Open Access: This article is an open-access article that was selected by an in-house editor and fully peer-reviewed by external reviewers. It is distributed in accordance with the Creative Commons Attribution NonCommercial (CC BY-NC 4.0) license, which permits others to distribute, remix, adapt, build upon this work non-commercially, and license their derivative works on different terms, provided the original work is properly cited and the use is non-commercial. See: https://creativecommons.org/Licenses/by-nc/4.0/
Corresponding author: Tulio L Correa, MD, Division of General Internal Medicine, University of Pittsburgh Medical Center, No. 200 Lothrop Street, Pittsburgh, PA 15213, United States. correatl@upmc.edu
Received: July 31, 2025 Revised: August 26, 2025 Accepted: November 6, 2025 Published online: November 27, 2025 Processing time: 119 Days and 14.1 Hours
Abstract
The evolving nomenclature from non-alcoholic fatty liver disease (NAFLD) to metabolic dysfunction-associated steatotic liver disease (MASLD) aims to better encompass the metabolic context of the disease. This change has significant implications for patients with type 2 diabetes mellitus (T2DM), given the frequent overlap between these conditions. This minireview explores the rationale behind the change, compares diagnostic criteria, and evaluates the impact of the MASLD framework on disease prevalence, characterization, and outcomes in T2DM patients. The updated MASLD criteria include all individuals with T2DM and hepatic steatosis, emphasizing metabolic dysfunction as the primary driver. In contrast, the NAFLD definition necessitates excluding other chronic liver diseases and verifying the absence of significant alcohol consumption, leading to a narrower diagnostic framework. Both metabolic dysfunction-associated fatty liver disease and MASLD identify a higher prevalence of steatotic liver disease, particularly among T2DM patients, compared to NAFLD. Notably, the MASLD framework introduces metabolic and alcohol-associated liver disease to account for dual etiologies involving alcohol use, which is common in T2DM populations but previously excluded under NAFLD criteria. While the new definitions enhance clinical relevance and inclusivity, they also highlight challenges such as unrecognized medication-induced steatosis and the need for reclassification in ongoing T2DM clinical trials. Emerging evidence supports enhanced screening strategies (e.g., fibrosis-4) and metabolic-targeted treatments for MASLD in T2DM patients. The successful integration of MASLD into clinical practice will require system-wide reeducation, standardization, and multidisciplinary collaboration to improve outcomes for T2DM patients.
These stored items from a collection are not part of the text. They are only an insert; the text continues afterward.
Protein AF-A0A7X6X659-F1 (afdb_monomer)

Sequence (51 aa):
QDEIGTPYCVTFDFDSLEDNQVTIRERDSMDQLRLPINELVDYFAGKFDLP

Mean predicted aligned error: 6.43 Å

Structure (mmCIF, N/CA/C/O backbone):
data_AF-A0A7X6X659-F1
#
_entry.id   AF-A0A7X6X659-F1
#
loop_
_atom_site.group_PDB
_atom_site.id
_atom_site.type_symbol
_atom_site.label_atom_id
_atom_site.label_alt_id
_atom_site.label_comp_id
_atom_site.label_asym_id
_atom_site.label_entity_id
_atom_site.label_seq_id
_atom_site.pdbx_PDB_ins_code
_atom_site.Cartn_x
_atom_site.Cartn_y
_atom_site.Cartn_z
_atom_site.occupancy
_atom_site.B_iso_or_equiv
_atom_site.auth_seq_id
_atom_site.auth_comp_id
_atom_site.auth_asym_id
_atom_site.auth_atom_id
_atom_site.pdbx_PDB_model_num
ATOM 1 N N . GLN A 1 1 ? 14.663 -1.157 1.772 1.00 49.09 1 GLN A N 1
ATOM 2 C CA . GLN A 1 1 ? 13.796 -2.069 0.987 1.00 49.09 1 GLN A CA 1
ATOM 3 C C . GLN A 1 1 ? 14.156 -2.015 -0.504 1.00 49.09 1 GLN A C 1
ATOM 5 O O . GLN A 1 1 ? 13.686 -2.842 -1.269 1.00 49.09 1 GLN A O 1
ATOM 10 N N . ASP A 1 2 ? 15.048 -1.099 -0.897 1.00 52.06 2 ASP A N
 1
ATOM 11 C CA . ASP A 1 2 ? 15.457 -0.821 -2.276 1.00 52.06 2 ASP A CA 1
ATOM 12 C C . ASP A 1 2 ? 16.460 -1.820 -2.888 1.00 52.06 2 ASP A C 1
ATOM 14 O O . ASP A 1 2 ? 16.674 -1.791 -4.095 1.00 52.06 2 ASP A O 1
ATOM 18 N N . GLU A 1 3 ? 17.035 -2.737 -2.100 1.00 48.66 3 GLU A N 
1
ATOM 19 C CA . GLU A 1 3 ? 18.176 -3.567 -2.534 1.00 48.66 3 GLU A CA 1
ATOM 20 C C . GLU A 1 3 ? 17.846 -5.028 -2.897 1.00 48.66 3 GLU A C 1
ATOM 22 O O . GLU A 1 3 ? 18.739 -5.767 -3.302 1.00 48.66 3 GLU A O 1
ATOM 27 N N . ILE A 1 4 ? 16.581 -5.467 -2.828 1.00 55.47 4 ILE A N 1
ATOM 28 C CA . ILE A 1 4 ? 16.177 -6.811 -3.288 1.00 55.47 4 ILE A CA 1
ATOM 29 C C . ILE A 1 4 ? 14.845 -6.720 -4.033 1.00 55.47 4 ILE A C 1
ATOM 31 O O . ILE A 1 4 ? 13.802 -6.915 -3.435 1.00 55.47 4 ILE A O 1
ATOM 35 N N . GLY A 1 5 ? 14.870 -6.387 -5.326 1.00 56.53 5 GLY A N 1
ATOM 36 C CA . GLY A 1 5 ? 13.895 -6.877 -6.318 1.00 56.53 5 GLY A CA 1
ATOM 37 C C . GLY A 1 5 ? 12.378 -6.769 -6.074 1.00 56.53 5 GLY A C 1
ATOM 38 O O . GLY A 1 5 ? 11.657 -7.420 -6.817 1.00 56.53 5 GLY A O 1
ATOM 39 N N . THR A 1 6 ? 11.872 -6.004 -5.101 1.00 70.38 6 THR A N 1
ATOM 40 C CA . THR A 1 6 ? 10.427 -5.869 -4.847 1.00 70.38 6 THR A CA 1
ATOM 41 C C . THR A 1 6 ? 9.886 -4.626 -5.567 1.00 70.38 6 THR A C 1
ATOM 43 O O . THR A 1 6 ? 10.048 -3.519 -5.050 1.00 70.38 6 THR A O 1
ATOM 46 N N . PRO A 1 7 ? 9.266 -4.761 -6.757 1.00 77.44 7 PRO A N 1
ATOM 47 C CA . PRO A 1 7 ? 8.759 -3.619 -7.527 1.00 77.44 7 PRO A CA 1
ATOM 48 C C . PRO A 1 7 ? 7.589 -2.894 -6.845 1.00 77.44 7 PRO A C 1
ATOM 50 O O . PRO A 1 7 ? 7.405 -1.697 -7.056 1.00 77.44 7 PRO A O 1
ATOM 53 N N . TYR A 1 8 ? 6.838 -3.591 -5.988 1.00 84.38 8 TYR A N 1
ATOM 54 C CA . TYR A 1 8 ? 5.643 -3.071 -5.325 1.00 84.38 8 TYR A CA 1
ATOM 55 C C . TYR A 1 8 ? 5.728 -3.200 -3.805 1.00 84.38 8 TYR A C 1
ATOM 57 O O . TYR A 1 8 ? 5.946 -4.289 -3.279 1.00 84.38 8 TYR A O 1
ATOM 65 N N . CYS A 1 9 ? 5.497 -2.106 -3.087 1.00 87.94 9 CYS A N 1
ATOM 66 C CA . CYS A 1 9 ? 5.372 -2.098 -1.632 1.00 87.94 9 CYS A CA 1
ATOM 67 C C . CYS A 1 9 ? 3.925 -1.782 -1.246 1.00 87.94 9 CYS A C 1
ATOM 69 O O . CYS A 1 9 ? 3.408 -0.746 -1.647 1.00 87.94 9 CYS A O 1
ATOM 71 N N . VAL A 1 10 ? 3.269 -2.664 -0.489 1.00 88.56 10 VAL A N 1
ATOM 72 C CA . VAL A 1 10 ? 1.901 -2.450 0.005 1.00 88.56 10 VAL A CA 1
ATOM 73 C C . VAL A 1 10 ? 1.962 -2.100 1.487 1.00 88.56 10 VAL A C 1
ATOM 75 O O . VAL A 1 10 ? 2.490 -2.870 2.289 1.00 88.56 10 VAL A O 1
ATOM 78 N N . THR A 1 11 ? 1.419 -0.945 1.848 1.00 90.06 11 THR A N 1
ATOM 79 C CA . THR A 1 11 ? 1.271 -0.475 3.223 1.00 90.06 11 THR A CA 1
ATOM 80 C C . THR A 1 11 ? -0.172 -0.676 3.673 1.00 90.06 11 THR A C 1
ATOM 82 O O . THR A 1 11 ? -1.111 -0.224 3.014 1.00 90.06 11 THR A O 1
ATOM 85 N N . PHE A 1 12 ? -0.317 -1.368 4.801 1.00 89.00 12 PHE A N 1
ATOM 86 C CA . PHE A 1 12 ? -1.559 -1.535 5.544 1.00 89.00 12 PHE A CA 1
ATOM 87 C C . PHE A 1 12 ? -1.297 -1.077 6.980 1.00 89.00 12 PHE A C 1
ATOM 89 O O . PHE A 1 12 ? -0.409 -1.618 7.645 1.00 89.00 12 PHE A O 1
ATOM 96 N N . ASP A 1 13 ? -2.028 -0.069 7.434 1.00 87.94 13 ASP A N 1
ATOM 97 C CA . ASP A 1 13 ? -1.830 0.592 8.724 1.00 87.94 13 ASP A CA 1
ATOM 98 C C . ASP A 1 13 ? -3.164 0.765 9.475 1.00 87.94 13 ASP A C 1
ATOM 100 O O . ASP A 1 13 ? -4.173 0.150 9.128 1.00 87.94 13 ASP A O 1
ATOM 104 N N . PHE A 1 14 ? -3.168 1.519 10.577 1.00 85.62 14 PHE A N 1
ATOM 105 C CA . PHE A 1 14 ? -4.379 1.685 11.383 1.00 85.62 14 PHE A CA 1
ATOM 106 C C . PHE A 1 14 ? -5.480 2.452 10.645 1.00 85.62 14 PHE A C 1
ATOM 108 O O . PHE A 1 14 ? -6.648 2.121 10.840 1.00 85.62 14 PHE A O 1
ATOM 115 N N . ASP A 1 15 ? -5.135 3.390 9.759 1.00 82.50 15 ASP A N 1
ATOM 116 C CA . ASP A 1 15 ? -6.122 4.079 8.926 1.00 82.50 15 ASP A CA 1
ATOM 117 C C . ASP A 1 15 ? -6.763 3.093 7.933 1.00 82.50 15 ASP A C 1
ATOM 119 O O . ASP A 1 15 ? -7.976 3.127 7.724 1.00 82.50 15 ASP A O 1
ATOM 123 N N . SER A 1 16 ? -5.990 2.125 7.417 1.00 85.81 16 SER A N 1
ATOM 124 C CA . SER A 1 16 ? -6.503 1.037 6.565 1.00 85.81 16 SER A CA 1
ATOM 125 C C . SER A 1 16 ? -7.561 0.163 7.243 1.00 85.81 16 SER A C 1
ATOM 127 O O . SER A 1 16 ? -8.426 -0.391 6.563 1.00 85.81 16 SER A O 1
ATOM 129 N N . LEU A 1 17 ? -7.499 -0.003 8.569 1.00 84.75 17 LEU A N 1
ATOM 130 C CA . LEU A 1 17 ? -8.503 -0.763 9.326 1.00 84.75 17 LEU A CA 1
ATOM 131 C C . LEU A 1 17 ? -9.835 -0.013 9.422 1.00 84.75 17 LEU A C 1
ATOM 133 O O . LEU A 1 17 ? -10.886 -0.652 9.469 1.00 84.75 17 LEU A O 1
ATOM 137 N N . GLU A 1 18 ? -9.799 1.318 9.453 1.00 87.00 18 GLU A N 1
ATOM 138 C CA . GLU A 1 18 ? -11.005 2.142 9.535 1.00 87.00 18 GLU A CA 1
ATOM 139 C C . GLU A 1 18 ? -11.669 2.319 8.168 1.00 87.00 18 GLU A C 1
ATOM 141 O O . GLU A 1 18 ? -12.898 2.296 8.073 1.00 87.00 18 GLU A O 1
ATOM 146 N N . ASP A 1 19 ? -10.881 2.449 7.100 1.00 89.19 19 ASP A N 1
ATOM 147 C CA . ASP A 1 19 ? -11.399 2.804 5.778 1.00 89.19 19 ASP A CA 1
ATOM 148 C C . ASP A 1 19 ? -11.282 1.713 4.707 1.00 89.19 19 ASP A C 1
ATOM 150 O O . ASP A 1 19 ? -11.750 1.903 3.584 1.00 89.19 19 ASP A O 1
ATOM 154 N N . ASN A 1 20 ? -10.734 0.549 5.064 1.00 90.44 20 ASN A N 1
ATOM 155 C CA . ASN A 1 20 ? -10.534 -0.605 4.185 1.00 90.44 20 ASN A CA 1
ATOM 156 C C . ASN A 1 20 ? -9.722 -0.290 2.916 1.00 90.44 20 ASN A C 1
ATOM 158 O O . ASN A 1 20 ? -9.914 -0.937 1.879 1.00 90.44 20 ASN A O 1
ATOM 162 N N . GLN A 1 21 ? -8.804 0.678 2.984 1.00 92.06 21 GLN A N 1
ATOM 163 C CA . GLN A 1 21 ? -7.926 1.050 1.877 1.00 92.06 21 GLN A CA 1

Core Tip: The transition from non-alcoholic fatty liver disease to metabolic dysfunction-associated steatotic liver disease refocuses diagnosis on metabolic dysfunction, capturing a broader spectrum of patients with type 2 diabetes mellitus and hepatic steatosis. Metabolic dysfunction-associated steatotic liver disease and its related category, metabolic and alcohol-associated liver disease, improve disease recognition, prevalence estimation, and management strategies compared to non-alcoholic fatty liver disease. This minireview highlights the clinical implications of these changes, including the need for reclassification in trials, metabolic-targeted treatments, and multidisciplinary approaches to enhance screening and outcomes in type 2 diabetes mellitus populations.